In question 17 of the Chapter 10 questionnaire it asks:
Why do we need padding for text classification? Why don’t we need it for language modeling?
I understand the explanation in the book (as well as Tanishq’s solution)—emphasis mine:
The sorting and padding are automatically done by the data block API for us when using a
TextBlock , with
is_lm=False . (We don’t have this same issue for language model data, since we concatenate all the documents together first, and then split them into equally sized sections.)
However, what happens if the length of the tokens in the concatenated documents is not divisible by the product of the batch size and sequence length?
Following the first test listed in the docs for
LMDataLoader I recreated the following scenario:
The number of tokens (integers) is 14, the batch size is 5 and the sequence length is 2. So, I would think that splitting the 14 tokens into equal sized batches would result in two full batches (5 integers apiece, one for independent and one for dependent variable) and two partially full batches (with 4 integers, again one for independent and one for the dependent variable). And that the partially full batches would be padded. However, it seems like the
LMDataLoader gets rid of the last pair of batches.
The following code:
bs,sl = 5, 2
ints = L([[0,1,2,3,4,5,6,7,8,9,10,11,12,13]]).map(tensor)
dl = LMDataLoader(ints, bs=bs, seq_len=sl)
Gives the output:
tensor([[ 1, 2],
[ 3, 4],
[ 5, 6],
[ 7, 8],
[ 9, 10]]))]
Given that example, am I understanding correctly that in the book code:
dls_lm = DataBlock(
).dataloaders(path, path=path, bs=128, seq_len=80)
The final x and y batches will be dropped if they are not full? And if so, why drop them instead of padding them so they are full batches?
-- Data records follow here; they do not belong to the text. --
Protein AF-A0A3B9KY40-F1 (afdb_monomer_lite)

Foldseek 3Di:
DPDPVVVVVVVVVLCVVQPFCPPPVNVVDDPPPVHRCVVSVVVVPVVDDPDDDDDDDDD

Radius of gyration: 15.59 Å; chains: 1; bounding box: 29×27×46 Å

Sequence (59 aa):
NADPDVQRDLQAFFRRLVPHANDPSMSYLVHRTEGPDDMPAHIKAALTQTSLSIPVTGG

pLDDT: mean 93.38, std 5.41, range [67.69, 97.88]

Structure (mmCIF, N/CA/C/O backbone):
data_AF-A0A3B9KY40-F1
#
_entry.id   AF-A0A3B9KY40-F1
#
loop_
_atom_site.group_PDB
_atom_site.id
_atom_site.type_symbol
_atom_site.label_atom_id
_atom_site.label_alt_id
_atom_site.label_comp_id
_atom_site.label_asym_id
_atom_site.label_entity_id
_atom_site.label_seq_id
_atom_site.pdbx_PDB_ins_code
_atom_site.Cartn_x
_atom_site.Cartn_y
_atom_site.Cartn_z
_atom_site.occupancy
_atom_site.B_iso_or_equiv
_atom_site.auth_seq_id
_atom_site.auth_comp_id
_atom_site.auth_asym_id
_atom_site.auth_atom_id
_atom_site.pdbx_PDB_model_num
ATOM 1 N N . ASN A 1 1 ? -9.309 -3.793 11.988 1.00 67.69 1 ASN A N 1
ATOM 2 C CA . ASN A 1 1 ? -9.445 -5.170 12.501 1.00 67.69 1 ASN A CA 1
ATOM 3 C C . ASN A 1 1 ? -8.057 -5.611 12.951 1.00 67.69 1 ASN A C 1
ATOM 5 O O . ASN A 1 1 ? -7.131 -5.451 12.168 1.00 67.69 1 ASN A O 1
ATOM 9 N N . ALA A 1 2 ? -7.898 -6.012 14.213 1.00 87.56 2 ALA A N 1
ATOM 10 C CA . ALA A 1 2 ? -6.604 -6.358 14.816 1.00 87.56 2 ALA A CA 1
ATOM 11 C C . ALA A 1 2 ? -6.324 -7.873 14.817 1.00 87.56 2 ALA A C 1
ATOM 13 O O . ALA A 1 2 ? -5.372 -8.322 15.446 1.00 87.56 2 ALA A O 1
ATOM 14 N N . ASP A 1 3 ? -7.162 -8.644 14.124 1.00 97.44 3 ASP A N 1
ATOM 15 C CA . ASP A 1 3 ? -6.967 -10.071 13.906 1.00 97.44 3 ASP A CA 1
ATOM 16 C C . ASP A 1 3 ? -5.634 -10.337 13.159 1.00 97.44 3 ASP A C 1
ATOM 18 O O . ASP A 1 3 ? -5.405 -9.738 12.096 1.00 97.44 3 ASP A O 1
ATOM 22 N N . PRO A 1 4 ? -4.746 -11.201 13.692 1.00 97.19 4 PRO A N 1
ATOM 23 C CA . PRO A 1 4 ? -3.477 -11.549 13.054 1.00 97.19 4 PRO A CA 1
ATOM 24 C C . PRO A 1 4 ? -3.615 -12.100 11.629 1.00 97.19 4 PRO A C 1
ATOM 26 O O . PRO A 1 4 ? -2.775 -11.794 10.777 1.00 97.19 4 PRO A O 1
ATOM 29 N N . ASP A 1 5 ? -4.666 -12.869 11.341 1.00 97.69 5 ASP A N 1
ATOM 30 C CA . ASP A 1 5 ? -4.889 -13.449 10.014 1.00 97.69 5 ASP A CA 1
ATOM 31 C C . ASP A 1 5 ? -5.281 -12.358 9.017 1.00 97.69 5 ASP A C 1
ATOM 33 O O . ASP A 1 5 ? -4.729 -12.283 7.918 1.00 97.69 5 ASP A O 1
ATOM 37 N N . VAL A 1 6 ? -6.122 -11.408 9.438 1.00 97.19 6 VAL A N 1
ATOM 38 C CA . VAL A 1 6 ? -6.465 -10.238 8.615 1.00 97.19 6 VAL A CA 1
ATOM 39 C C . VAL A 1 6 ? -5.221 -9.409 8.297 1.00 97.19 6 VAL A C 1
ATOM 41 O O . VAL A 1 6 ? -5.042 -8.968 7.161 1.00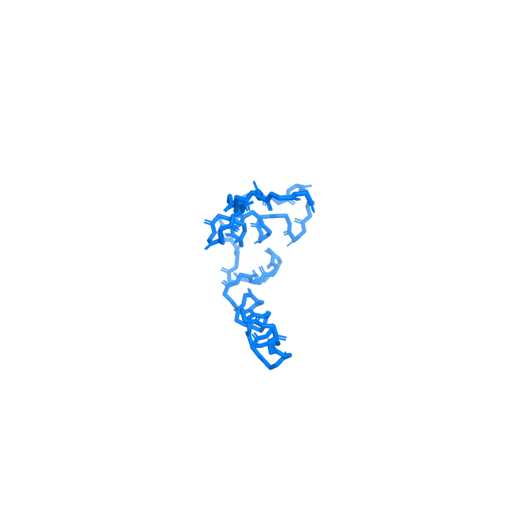 97.19 6 VAL A O 1
ATOM 44 N N . GLN A 1 7 ? -4.332 -9.200 9.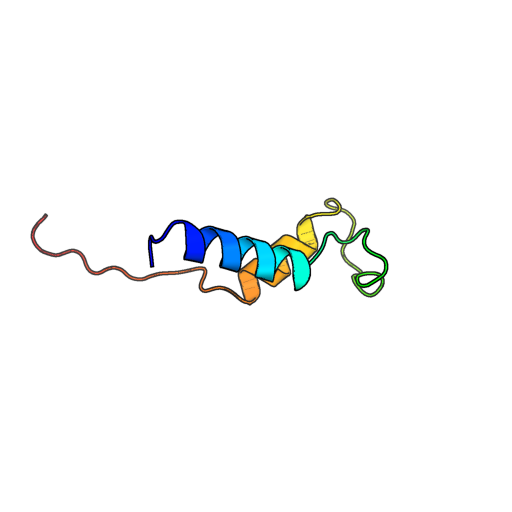270 1.00 95.75 7 GLN A N 1
ATOM 45 C CA . GLN A 1 7 ? -3.075 -8.487 9.030 1.00 95.75 7 GLN A CA 1
ATOM 46 C C . GLN A 1 7 ? -2.187 -9.228 8.025 1.00 95.75 7 GLN A C 1
ATOM 48 O O . GLN A 1 7 ? -1.640 -8.605 7.110 1.00 95.75 7 GLN A O 1
ATOM 53 N N . ARG A 1 8 ? -2.059 -10.551 8.165 1.00 97.56 8 ARG A N 1
ATOM 54 C CA . ARG A 1 8 ? -1.279 -11.393 7.252 1.00 97.56 8 ARG A CA 1
ATOM 55 C C . ARG A 1 8 ? -1.816 -11.327 5.825 1.00 97.56 8 ARG A C 1
ATOM 57 O O . ARG A 1 8 ? -1.024 -11.153 4.891 1.00 97.56 8 ARG A O 1
ATOM 64 N N . ASP A 1 9 ? -3.127 -11.426 5.662 1.00 97.88 9 ASP A N 1
ATOM 65 C CA . ASP A 1 9 ? -3.784 -11.418 4.358 1.00 97.88 9 ASP A CA 1
ATOM 66 C C . ASP A 1 9 ? -3.680 -10.054 3.681 1.00 97.88 9 ASP A C 1
ATOM 68 O O . ASP A 1 9 ? -3.331 -9.982 2.502 1.00 97.88 9 ASP A O 1
ATOM 72 N N . LEU A 1 10 ? -3.863 -8.960 4.426 1.00 96.12 10 LEU A N 1
ATOM 73 C CA . LEU A 1 10 ? -3.657 -7.607 3.904 1.00 96.12 10 LEU A CA 1
ATOM 74 C C . LEU A 1 10 ? -2.219 -7.406 3.422 1.00 96.12 10 LEU A C 1
ATOM 76 O O . LEU A 1 10 ? -1.993 -6.892 2.325 1.00 96.12 10 LEU A O 1
ATOM 80 N N . GLN A 1 11 ? -1.231 -7.856 4.195 1.00 95.06 11 GLN A N 1
ATOM 81 C CA . GLN A 1 11 ? 0.162 -7.784 3.766 1.00 95.06 11 GLN A CA 1
ATOM 82 C C . GLN A 1 11 ? 0.424 -8.626 2.509 1.00 95.06 11 GLN A C 1
ATOM 84 O O . GLN A 1 11 ? 1.148 -8.187 1.615 1.00 95.06 11 GLN A O 1
ATOM 89 N N . ALA A 1 12 ? -0.141 -9.834 2.420 1.00 97.31 12 ALA A N 1
ATOM 90 C CA . ALA A 1 12 ? 0.000 -10.691 1.245 1.00 97.31 12 ALA A CA 1
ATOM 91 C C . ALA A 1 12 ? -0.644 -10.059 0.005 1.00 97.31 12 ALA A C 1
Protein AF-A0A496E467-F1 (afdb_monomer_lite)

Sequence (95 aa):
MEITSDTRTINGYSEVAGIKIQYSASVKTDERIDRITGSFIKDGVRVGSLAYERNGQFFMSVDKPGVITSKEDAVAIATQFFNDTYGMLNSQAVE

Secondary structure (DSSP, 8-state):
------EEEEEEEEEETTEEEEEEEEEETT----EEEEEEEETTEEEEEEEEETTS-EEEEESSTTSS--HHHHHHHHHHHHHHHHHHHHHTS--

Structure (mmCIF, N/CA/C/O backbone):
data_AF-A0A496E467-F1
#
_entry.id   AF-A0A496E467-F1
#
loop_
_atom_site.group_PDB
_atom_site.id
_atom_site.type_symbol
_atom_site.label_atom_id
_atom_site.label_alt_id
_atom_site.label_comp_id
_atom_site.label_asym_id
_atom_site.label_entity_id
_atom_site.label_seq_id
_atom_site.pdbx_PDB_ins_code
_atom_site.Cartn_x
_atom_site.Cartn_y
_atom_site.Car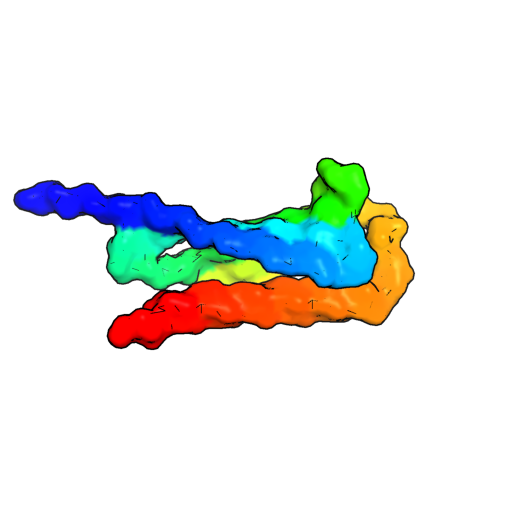tn_z
_atom_site.occupancy
_atom_site.B_iso_or_equiv
_atom_site.auth_seq_id
_atom_site.auth_comp_id
_atom_site.auth_asym_id
_atom_site.auth_atom_id
_atom_site.pdbx_PDB_model_num
ATOM 1 N N . MET A 1 1 ? 18.934 12.298 -31.340 1.00 47.97 1 MET A N 1
ATOM 2 C CA . MET A 1 1 ? 17.545 11.813 -31.254 1.00 47.97 1 MET A CA 1
ATOM 3 C C . MET A 1 1 ? 17.182 11.884 -29.782 1.00 47.97 1 MET A C 1
ATOM 5 O O . MET A 1 1 ? 17.802 11.173 -29.004 1.00 47.97 1 MET A O 1
ATOM 9 N N . GLU A 1 2 ? 16.339 12.837 -29.383 1.00 49.88 2 GLU A N 1
ATOM 10 C CA . GLU A 1 2 ? 15.829 12.907 -28.007 1.00 49.88 2 GLU A CA 1
ATOM 11 C C . GLU A 1 2 ? 14.809 11.785 -27.840 1.00 49.88 2 GLU A C 1
ATOM 13 O O . GLU A 1 2 ? 13.776 11.783 -28.505 1.00 49.88 2 GLU A O 1
ATOM 18 N N . ILE A 1 3 ? 15.129 10.801 -27.006 1.00 59.56 3 ILE A N 1
ATOM 19 C CA . ILE A 1 3 ? 14.152 9.813 -26.562 1.00 59.56 3 ILE A CA 1
ATOM 20 C C . ILE A 1 3 ? 13.438 10.467 -25.382 1.00 59.56 3 ILE A C 1
ATOM 22 O O . ILE A 1 3 ? 13.970 10.513 -24.274 1.00 59.56 3 ILE A O 1
ATOM 26 N N . THR A 1 4 ? 12.263 11.040 -25.619 1.00 58.97 4 THR A N 1
ATOM 27 C CA . THR A 1 4 ? 11.344 11.371 -24.530 1.00 58.97 4 THR A CA 1
ATOM 28 C C . THR A 1 4 ? 10.905 10.056 -23.896 1.00 58.97 4 THR A C 1
ATOM 30 O O . THR A 1 4 ? 10.224 9.266 -24.543 1.00 58.97 4 THR A O 1
ATOM 33 N N . SER A 1 5 ? 11.341 9.776 -22.661 1.00 66.12 5 SER A N 1
ATOM 34 C CA . SER A 1 5 ? 10.850 8.600 -21.937 1.00 66.12 5 SER A CA 1
ATOM 35 C C . SER A 1 5 ? 9.406 8.870 -21.526 1.00 66.12 5 SER A C 1
ATOM 37 O O . SER A 1 5 ? 9.155 9.654 -20.601 1.00 66.12 5 SER A O 1
ATOM 39 N N . ASP A 1 6 ? 8.456 8.250 -22.214 1.00 81.50 6 ASP A N 1
ATOM 40 C CA . ASP A 1 6 ? 7.058 8.318 -21.812 1.00 81.50 6 ASP A CA 1
ATOM 41 C C . ASP A 1 6 ? 6.916 7.783 -20.381 1.00 81.50 6 ASP A C 1
ATOM 43 O O . ASP A 1 6 ? 7.603 6.853 -19.968 1.00 81.50 6 ASP A O 1
ATOM 47 N N . THR A 1 7 ? 6.072 8.418 -19.573 1.00 83.38 7 THR A N 1
ATOM 48 C CA . THR A 1 7 ? 5.785 7.958 -18.209 1.00 83.38 7 THR A CA 1
ATOM 49 C C . THR A 1 7 ? 4.378 7.389 -18.187 1.00 83.38 7 THR A C 1
ATOM 51 O O . THR A 1 7 ? 3.427 8.084 -18.538 1.00 83.38 7 THR A O 1
ATOM 54 N N . ARG A 1 8 ? 4.231 6.136 -17.748 1.00 85.44 8 ARG A N 1
ATOM 55 C CA . ARG A 1 8 ? 2.932 5.502 -17.508 1.00 85.44 8 ARG A CA 1
ATOM 56 C C . ARG A 1 8 ? 2.612 5.477 -16.021 1.00 85.44 8 ARG A C 1
ATOM 58 O O . ARG A 1 8 ? 3.481 5.207 -15.193 1.00 85.44 8 ARG A O 1
ATOM 65 N N . THR A 1 9 ? 1.348 5.703 -15.686 1.00 88.69 9 THR A N 1
ATOM 66 C CA . THR A 1 9 ? 0.834 5.491 -14.330 1.00 88.69 9 THR A CA 1
ATOM 67 C C . THR A 1 9 ? 0.093 4.163 -14.273 1.00 88.69 9 THR A C 1
ATOM 69 O O . THR A 1 9 ? -0.841 3.929 -15.038 1.00 88.69 9 THR A O 1
ATOM 72 N N . ILE A 1 10 ? 0.501 3.304 -13.348 1.00 88.62 10 ILE A N 1
ATOM 73 C CA . ILE A 1 10 ? -0.188 2.068 -12.995 1.00 88.62 10 ILE A CA 1
ATOM 74 C C . ILE A 1 10 ? -1.006 2.371 -11.746 1.00 88.62 10 ILE A C 1
ATOM 76 O O . ILE A 1 10 ? -0.465 2.895 -10.777 1.00 88.62 10 ILE A O 1
ATOM 80 N N . ASN A 1 11 ? -2.298 2.060 -11.771 1.00 91.06 11 ASN A N 1
ATOM 81 C CA . ASN A 1 11 ? -3.190 2.231 -10.628 1.00 91.06 11 ASN A CA 1
ATOM 82 C C . ASN A 1 11 ? -3.789 0.880 -10.254 1.00 91.06 11 ASN A C 1
ATOM 84 O O . ASN A 1 11 ? -4.040 0.047 -11.126 1.00 91.06 11 ASN A O 1
ATOM 88 N N . GLY A 1 12 ? -4.074 0.690 -8.973 1.00 90.69 12 GLY A N 1
ATOM 89 C CA . GLY A 1 12 ? -4.812 -0.467 -8.499 1.00 90.69 12 GLY A CA 1
ATOM 90 C C . GLY A 1 12 ? -5.607 -0.169 -7.239 1.00 90.69 12 GLY A C 1
ATOM 91 O O . GLY A 1 12 ? -5.497 0.896 -6.621 1.00 90.69 12 GLY A O 1
ATOM 92 N N . TYR A 1 13 ? -6.478 -1.117 -6.923 1.00 93.56 13 TYR A N 1
ATOM 93 C CA . TYR A 1 13 ? -7.447 -0.998 -5.856 1.00 93.56 13 TYR A CA 1
ATOM 94 C C . TYR A 1 13 ? -7.780 -2.366 -5.273 1.00 93.56 13 TYR A C 1
ATOM 96 O O . TYR A 1 13 ? -8.001 -3.321 -6.017 1.00 93.56 13 TYR A O 1
ATOM 104 N N . SER A 1 14 ? -7.920 -2.413 -3.954 1.00 95.19 14 SER A N 1
ATOM 105 C CA . SER A 1 14 ? -8.484 -3.542 -3.222 1.00 95.19 14 SER A CA 1
ATOM 106 C C . SER A 1 14 ? -9.337 -3.052 -2.047 1.00 95.19 14 SER A C 1
ATOM 108 O O . SER A 1 14 ? -9.274 -1.886 -1.647 1.00 95.19 14 SER A O 1
ATOM 110 N N . GLU A 1 15 ? -10.188 -3.923 -1.503 1.00 94.75 15 GLU A N 1
ATOM 111 C CA . GLU A 1 15 ? -11.018 -3.617 -0.336 1.00 94.75 15 GLU A CA 1
ATOM 112 C C . GLU A 1 15 ? -10.965 -4.769 0.665 1.00 94.75 15 GLU A C 1
ATOM 114 O O . GLU A 1 15 ? -11.255 -5.913 0.319 1.00 94.75 15 GLU A O 1
ATOM 119 N N . VAL A 1 16 ? -10.588 -4.463 1.906 1.00 92.31 16 VAL A N 1
ATOM 120 C CA . VAL A 1 16 ? -10.422 -5.440 2.990 1.00 92.31 16 VAL A CA 1
ATOM 121 C C . VAL A 1 16 ? -10.973 -4.844 4.274 1.00 92.31 16 VAL A C 1
ATOM 123 O O . VAL A 1 16 ? -10.642 -3.713 4.616 1.00 92.31 16 VAL A O 1
ATOM 126 N N . ALA A 1 17 ? -11.828 -5.584 4.985 1.00 89.25 17 ALA A N 1
ATOM 127 C CA . ALA A 1 17 ? -12.441 -5.132 6.242 1.00 89.25 17 ALA A CA 1
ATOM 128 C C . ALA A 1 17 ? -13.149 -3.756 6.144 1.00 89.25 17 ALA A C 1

Thanks in advance----apologies if this a duplicate question, I couldn’t find anything related in this thread or through search.
Update: I think this question/response from 2019 is relevant—If there is a different explanation please let me know.:
a lot of models use BatchNorm, which behaves badly if you have a batch of a small size (especially size 1, that will throw an error). To avoid this, we drop the last batch during training (since there is shuffle, it doesn’t have any impact).